[Source data]
· · · ·
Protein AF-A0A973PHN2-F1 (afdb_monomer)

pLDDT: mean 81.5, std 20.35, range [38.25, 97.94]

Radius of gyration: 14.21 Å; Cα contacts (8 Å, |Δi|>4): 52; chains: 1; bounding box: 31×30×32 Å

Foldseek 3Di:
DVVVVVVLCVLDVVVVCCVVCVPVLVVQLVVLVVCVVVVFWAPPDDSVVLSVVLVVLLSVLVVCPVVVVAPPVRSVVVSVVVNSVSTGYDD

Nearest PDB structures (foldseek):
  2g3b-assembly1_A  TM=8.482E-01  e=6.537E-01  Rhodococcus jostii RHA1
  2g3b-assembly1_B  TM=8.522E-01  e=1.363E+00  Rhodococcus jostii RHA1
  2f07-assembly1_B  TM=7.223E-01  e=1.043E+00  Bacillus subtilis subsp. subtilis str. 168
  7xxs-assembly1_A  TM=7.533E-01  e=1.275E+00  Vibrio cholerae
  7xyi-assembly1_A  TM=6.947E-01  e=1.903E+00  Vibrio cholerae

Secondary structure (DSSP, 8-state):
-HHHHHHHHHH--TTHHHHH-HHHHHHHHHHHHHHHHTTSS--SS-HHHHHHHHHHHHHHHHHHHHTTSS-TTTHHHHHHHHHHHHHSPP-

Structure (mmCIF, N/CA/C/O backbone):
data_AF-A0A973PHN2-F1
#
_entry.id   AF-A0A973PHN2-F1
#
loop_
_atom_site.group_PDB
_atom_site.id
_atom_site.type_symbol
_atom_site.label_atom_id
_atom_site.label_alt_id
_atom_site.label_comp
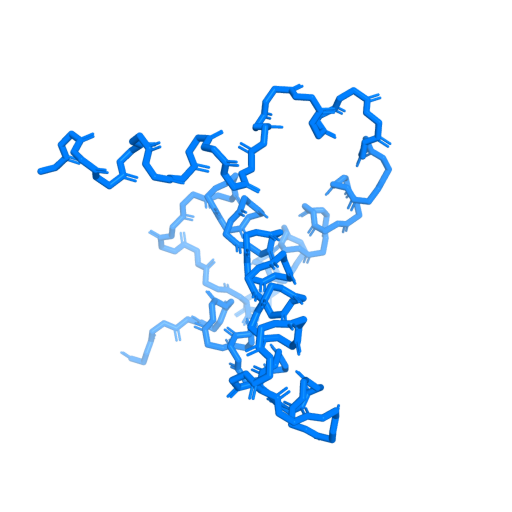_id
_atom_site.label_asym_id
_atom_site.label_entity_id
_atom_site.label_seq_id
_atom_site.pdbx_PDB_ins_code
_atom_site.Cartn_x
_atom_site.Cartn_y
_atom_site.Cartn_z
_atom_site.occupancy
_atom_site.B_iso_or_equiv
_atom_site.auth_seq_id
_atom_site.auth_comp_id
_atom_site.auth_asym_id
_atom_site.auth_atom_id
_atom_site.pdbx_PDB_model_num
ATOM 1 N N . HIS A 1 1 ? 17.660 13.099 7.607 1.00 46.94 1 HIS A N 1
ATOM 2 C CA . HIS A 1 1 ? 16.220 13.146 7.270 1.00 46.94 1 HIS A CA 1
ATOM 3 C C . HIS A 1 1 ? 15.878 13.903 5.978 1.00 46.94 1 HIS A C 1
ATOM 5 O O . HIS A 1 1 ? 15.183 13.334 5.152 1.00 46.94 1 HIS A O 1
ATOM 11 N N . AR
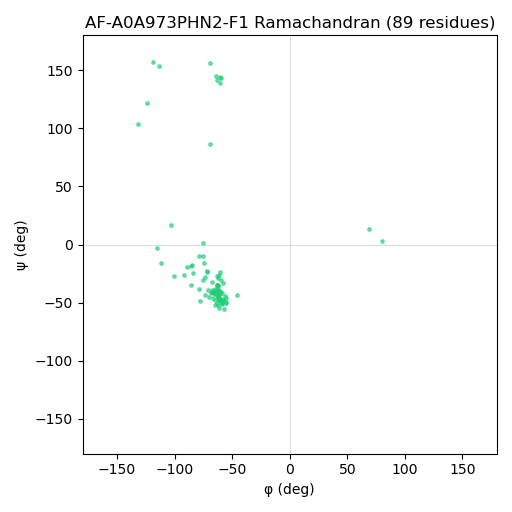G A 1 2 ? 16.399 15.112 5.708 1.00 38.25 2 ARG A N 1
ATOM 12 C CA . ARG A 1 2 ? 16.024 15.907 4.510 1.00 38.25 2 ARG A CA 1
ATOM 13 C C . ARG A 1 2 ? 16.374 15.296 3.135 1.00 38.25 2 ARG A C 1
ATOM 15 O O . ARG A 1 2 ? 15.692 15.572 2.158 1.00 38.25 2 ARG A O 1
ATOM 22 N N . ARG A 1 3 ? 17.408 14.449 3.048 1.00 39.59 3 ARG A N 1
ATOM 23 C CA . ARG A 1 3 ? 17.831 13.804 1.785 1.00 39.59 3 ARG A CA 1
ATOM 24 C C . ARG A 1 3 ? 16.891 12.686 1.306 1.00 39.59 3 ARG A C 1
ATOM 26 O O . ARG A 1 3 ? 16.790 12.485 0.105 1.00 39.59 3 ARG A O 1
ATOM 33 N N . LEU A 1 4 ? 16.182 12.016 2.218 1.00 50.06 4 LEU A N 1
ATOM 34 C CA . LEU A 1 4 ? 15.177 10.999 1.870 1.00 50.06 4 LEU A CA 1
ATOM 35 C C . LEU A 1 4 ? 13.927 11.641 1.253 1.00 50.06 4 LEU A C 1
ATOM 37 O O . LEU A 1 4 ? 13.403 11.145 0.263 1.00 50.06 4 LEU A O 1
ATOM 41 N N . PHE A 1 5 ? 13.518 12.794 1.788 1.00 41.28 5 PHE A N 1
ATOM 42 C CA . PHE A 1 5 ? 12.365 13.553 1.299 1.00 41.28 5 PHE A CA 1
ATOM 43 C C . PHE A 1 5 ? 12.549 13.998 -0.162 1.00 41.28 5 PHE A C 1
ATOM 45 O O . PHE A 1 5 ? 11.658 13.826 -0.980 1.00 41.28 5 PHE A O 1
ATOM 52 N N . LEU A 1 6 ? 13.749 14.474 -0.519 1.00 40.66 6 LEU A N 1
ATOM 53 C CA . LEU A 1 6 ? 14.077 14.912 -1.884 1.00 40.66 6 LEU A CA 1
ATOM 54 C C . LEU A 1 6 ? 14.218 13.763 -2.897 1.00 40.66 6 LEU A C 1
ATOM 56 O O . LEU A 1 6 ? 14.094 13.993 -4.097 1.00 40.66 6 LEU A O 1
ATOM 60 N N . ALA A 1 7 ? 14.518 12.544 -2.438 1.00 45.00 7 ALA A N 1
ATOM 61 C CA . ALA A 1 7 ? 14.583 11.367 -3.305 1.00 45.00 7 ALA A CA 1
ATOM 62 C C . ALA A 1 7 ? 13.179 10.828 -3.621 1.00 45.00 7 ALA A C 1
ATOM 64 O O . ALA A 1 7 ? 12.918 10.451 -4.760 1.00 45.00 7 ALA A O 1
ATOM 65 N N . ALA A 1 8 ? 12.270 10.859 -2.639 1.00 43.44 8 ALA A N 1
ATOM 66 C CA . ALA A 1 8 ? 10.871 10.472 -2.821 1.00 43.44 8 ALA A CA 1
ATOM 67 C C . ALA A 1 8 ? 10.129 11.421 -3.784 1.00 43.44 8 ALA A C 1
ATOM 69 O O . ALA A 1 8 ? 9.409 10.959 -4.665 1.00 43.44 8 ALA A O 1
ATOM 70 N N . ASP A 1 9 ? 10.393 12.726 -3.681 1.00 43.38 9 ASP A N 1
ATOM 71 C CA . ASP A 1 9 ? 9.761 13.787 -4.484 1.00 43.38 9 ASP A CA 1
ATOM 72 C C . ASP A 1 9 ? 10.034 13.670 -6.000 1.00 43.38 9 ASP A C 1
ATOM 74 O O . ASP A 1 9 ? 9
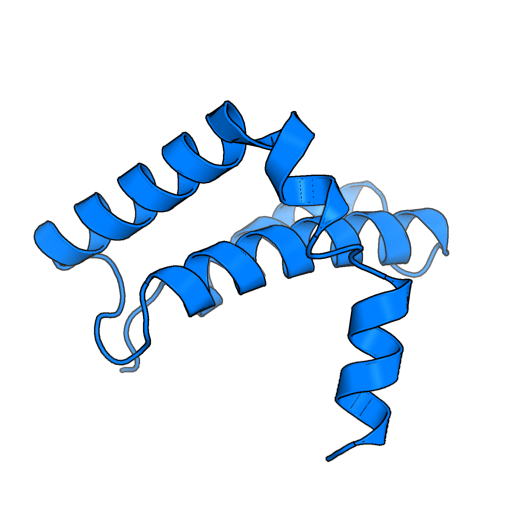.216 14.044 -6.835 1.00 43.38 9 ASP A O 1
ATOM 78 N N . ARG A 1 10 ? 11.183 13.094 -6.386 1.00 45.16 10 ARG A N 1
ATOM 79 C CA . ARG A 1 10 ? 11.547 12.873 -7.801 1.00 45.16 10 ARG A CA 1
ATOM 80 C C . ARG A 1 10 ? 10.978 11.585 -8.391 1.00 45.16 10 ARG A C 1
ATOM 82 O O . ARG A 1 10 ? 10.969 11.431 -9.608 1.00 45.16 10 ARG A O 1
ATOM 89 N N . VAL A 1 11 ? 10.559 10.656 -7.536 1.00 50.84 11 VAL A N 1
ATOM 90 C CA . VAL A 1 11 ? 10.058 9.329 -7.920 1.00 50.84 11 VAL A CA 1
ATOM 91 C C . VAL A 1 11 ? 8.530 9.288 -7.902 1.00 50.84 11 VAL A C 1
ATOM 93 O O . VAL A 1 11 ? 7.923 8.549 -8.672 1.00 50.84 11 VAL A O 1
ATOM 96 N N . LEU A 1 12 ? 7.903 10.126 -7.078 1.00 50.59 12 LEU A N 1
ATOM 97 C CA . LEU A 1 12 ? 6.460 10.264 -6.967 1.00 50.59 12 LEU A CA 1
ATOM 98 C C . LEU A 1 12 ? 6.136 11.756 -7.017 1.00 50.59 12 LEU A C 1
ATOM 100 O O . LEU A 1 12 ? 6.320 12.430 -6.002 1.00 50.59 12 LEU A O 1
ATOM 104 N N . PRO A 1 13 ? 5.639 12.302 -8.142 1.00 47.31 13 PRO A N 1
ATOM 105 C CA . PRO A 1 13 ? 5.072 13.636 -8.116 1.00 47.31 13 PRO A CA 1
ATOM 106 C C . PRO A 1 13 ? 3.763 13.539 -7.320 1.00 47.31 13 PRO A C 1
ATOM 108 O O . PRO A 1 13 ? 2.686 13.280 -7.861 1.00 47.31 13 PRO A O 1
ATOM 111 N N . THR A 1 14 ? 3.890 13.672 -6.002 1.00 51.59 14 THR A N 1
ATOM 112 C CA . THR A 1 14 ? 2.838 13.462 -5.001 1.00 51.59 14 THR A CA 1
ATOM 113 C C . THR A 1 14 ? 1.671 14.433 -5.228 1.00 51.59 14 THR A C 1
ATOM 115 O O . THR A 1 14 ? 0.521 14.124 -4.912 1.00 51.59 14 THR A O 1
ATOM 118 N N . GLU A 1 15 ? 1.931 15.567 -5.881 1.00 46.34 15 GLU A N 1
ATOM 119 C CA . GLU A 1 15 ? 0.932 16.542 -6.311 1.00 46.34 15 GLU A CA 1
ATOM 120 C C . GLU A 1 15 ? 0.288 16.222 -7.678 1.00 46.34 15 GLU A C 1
· · · ·
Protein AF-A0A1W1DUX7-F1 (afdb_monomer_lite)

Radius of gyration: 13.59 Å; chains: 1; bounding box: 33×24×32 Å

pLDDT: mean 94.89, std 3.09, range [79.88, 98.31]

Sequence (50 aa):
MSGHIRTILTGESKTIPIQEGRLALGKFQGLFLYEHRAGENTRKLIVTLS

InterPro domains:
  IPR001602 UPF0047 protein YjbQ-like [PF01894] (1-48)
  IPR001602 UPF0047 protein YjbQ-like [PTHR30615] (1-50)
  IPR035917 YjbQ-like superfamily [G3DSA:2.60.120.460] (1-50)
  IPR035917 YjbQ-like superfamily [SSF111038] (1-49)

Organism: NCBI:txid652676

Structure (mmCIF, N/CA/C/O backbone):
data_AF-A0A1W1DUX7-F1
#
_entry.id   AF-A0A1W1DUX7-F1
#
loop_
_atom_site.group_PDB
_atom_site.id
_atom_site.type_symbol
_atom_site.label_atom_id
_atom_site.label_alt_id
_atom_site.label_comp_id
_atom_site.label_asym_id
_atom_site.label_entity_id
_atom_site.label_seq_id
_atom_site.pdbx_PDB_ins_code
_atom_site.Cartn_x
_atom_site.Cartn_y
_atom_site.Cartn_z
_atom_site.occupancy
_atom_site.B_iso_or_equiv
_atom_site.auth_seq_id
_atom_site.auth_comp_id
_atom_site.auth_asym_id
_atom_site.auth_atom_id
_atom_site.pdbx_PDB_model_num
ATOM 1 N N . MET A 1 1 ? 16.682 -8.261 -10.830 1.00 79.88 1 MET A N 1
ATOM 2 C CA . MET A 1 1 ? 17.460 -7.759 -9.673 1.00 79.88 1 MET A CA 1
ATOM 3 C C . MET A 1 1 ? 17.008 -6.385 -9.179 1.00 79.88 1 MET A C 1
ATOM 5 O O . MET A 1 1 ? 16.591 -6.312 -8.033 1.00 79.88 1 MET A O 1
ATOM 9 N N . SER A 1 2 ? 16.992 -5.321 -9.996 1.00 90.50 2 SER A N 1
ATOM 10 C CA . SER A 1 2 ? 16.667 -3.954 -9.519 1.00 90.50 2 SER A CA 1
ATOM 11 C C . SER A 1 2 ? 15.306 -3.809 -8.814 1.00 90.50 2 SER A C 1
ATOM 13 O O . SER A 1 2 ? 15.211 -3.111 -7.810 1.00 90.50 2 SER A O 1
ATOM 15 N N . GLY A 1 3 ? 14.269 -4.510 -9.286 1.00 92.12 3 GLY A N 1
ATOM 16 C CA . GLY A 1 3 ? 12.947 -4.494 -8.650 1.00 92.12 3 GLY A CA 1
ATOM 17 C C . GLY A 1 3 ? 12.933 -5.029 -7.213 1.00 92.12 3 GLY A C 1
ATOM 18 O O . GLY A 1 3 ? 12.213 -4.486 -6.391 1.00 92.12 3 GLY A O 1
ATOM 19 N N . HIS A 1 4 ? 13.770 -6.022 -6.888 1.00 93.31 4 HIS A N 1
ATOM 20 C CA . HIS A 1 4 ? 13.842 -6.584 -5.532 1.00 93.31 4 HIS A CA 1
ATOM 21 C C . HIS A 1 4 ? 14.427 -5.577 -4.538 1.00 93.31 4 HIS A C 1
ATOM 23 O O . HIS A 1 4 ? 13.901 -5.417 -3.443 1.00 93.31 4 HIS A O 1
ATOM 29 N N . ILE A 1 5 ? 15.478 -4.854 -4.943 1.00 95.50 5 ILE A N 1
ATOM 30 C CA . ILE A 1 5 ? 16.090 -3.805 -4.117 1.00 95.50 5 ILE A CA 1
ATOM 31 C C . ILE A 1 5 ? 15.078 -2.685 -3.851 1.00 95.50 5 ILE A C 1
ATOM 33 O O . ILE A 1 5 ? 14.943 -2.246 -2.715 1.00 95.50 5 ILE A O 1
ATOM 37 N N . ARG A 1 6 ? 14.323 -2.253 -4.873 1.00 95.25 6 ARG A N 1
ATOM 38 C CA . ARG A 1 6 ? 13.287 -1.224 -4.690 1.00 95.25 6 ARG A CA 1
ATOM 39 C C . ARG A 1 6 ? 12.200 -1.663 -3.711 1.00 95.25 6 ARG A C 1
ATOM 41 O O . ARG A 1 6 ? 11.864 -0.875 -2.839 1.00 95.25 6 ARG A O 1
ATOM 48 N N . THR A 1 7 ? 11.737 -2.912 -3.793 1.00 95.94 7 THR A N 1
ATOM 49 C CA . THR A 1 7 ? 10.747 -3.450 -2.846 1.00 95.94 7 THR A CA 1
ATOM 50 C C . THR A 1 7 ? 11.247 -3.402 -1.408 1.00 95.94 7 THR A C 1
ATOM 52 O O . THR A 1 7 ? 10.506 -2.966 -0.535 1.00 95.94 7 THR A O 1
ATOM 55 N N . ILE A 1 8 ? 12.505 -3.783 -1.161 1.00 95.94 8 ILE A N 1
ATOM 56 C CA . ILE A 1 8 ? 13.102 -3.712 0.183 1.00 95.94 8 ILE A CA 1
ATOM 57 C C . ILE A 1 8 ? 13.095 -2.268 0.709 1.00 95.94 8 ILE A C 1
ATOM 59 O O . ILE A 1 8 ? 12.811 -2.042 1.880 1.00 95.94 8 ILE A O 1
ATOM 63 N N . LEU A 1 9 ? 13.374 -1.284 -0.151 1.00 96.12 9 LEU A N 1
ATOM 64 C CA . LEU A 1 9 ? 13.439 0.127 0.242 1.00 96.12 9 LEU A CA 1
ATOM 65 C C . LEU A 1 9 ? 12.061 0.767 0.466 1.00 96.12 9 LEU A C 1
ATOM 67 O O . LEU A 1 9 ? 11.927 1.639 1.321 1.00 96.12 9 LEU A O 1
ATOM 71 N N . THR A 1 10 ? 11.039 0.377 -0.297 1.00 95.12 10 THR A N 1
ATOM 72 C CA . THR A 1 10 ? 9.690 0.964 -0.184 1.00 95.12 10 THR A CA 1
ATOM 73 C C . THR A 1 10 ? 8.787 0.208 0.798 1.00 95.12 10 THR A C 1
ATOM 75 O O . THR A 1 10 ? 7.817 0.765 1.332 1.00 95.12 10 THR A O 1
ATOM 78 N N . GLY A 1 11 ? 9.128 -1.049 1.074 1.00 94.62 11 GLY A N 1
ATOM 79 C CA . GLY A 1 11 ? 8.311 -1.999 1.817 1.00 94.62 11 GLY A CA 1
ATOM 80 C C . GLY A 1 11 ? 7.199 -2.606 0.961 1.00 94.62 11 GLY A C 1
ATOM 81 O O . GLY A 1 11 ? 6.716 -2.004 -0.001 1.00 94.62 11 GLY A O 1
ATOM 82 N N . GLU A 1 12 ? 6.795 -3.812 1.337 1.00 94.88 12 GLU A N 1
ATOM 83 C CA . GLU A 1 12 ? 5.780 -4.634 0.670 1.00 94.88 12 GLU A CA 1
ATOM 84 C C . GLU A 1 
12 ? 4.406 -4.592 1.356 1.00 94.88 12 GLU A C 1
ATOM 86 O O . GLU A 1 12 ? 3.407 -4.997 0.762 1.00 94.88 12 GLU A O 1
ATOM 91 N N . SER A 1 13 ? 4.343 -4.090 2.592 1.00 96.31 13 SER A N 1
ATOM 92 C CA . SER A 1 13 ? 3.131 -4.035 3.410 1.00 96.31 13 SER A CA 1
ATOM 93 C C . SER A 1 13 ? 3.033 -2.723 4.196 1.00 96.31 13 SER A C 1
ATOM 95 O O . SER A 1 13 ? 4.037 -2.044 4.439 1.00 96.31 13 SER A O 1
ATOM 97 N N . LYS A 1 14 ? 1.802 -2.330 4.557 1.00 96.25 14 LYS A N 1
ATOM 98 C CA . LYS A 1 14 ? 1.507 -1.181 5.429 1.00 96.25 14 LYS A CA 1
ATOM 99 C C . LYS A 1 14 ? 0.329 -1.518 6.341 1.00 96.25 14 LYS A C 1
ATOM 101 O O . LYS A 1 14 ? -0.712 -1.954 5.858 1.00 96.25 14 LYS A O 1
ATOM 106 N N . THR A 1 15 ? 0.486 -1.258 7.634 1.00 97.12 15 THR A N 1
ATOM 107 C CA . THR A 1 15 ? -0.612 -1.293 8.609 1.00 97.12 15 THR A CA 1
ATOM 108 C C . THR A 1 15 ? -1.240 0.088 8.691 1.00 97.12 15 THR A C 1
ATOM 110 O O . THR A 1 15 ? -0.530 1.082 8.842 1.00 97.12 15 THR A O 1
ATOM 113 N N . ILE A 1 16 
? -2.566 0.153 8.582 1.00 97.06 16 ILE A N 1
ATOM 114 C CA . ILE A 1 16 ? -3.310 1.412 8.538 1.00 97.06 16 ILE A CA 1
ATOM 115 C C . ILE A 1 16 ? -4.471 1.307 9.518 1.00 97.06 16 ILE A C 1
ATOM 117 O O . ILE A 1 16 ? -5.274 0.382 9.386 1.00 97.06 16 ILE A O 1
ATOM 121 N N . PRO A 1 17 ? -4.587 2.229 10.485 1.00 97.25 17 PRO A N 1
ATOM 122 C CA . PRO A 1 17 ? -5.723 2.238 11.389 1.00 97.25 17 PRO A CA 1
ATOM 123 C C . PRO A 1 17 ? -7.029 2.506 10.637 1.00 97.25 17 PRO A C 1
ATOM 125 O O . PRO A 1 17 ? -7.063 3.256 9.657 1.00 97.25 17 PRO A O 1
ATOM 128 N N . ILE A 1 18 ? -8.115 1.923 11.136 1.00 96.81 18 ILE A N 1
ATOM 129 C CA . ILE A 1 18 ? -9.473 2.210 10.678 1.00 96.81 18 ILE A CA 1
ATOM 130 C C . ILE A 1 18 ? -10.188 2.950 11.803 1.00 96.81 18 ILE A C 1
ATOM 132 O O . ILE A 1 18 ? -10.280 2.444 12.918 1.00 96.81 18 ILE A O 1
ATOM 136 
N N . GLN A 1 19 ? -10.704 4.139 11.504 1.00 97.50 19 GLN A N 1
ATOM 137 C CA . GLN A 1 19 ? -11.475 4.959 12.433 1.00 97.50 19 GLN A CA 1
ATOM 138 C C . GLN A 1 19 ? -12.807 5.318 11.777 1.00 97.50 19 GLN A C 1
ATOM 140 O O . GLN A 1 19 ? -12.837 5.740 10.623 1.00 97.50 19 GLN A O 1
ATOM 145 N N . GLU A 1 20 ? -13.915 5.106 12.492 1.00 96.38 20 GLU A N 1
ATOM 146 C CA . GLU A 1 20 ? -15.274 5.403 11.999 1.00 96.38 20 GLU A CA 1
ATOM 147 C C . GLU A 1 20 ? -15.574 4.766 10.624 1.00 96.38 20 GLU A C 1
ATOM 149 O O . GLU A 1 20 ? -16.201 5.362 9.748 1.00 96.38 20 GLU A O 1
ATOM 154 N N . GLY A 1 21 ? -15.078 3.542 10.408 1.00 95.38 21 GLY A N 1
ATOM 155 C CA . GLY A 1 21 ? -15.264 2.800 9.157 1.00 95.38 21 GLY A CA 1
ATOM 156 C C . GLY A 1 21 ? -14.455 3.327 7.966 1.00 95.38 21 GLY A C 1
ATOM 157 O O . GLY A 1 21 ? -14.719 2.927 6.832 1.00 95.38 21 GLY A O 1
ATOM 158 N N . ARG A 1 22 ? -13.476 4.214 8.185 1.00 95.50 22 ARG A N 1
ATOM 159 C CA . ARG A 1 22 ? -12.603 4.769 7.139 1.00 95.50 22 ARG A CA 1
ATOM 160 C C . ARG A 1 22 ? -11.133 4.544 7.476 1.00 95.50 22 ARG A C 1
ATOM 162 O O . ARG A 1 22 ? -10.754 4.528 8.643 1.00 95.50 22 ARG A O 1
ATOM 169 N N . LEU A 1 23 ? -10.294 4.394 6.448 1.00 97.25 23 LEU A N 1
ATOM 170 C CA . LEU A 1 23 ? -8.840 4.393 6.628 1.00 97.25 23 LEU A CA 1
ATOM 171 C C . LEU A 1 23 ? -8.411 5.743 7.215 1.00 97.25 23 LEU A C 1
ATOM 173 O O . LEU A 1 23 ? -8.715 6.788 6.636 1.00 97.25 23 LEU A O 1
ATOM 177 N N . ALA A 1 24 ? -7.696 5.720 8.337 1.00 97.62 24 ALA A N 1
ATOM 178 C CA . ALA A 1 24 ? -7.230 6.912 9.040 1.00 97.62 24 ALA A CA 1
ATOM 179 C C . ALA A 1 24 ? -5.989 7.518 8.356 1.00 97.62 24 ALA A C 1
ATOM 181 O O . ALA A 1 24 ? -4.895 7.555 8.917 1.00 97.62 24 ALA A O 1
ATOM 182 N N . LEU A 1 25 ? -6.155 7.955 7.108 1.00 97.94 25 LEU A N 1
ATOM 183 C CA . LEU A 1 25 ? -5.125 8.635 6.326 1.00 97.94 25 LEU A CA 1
· · · ·
Exercise:
For every line in the data above that has the string "Radius", return that line.

Written answer:
Radius of gyration: 14.21 Å; Cα contacts (8 Å, |Δi|>4): 52; chains: 1; bounding box: 31×30×32 Å
Radius of gyration: 13.59 Å; chains: 1; bounding box: 33×24×32 Å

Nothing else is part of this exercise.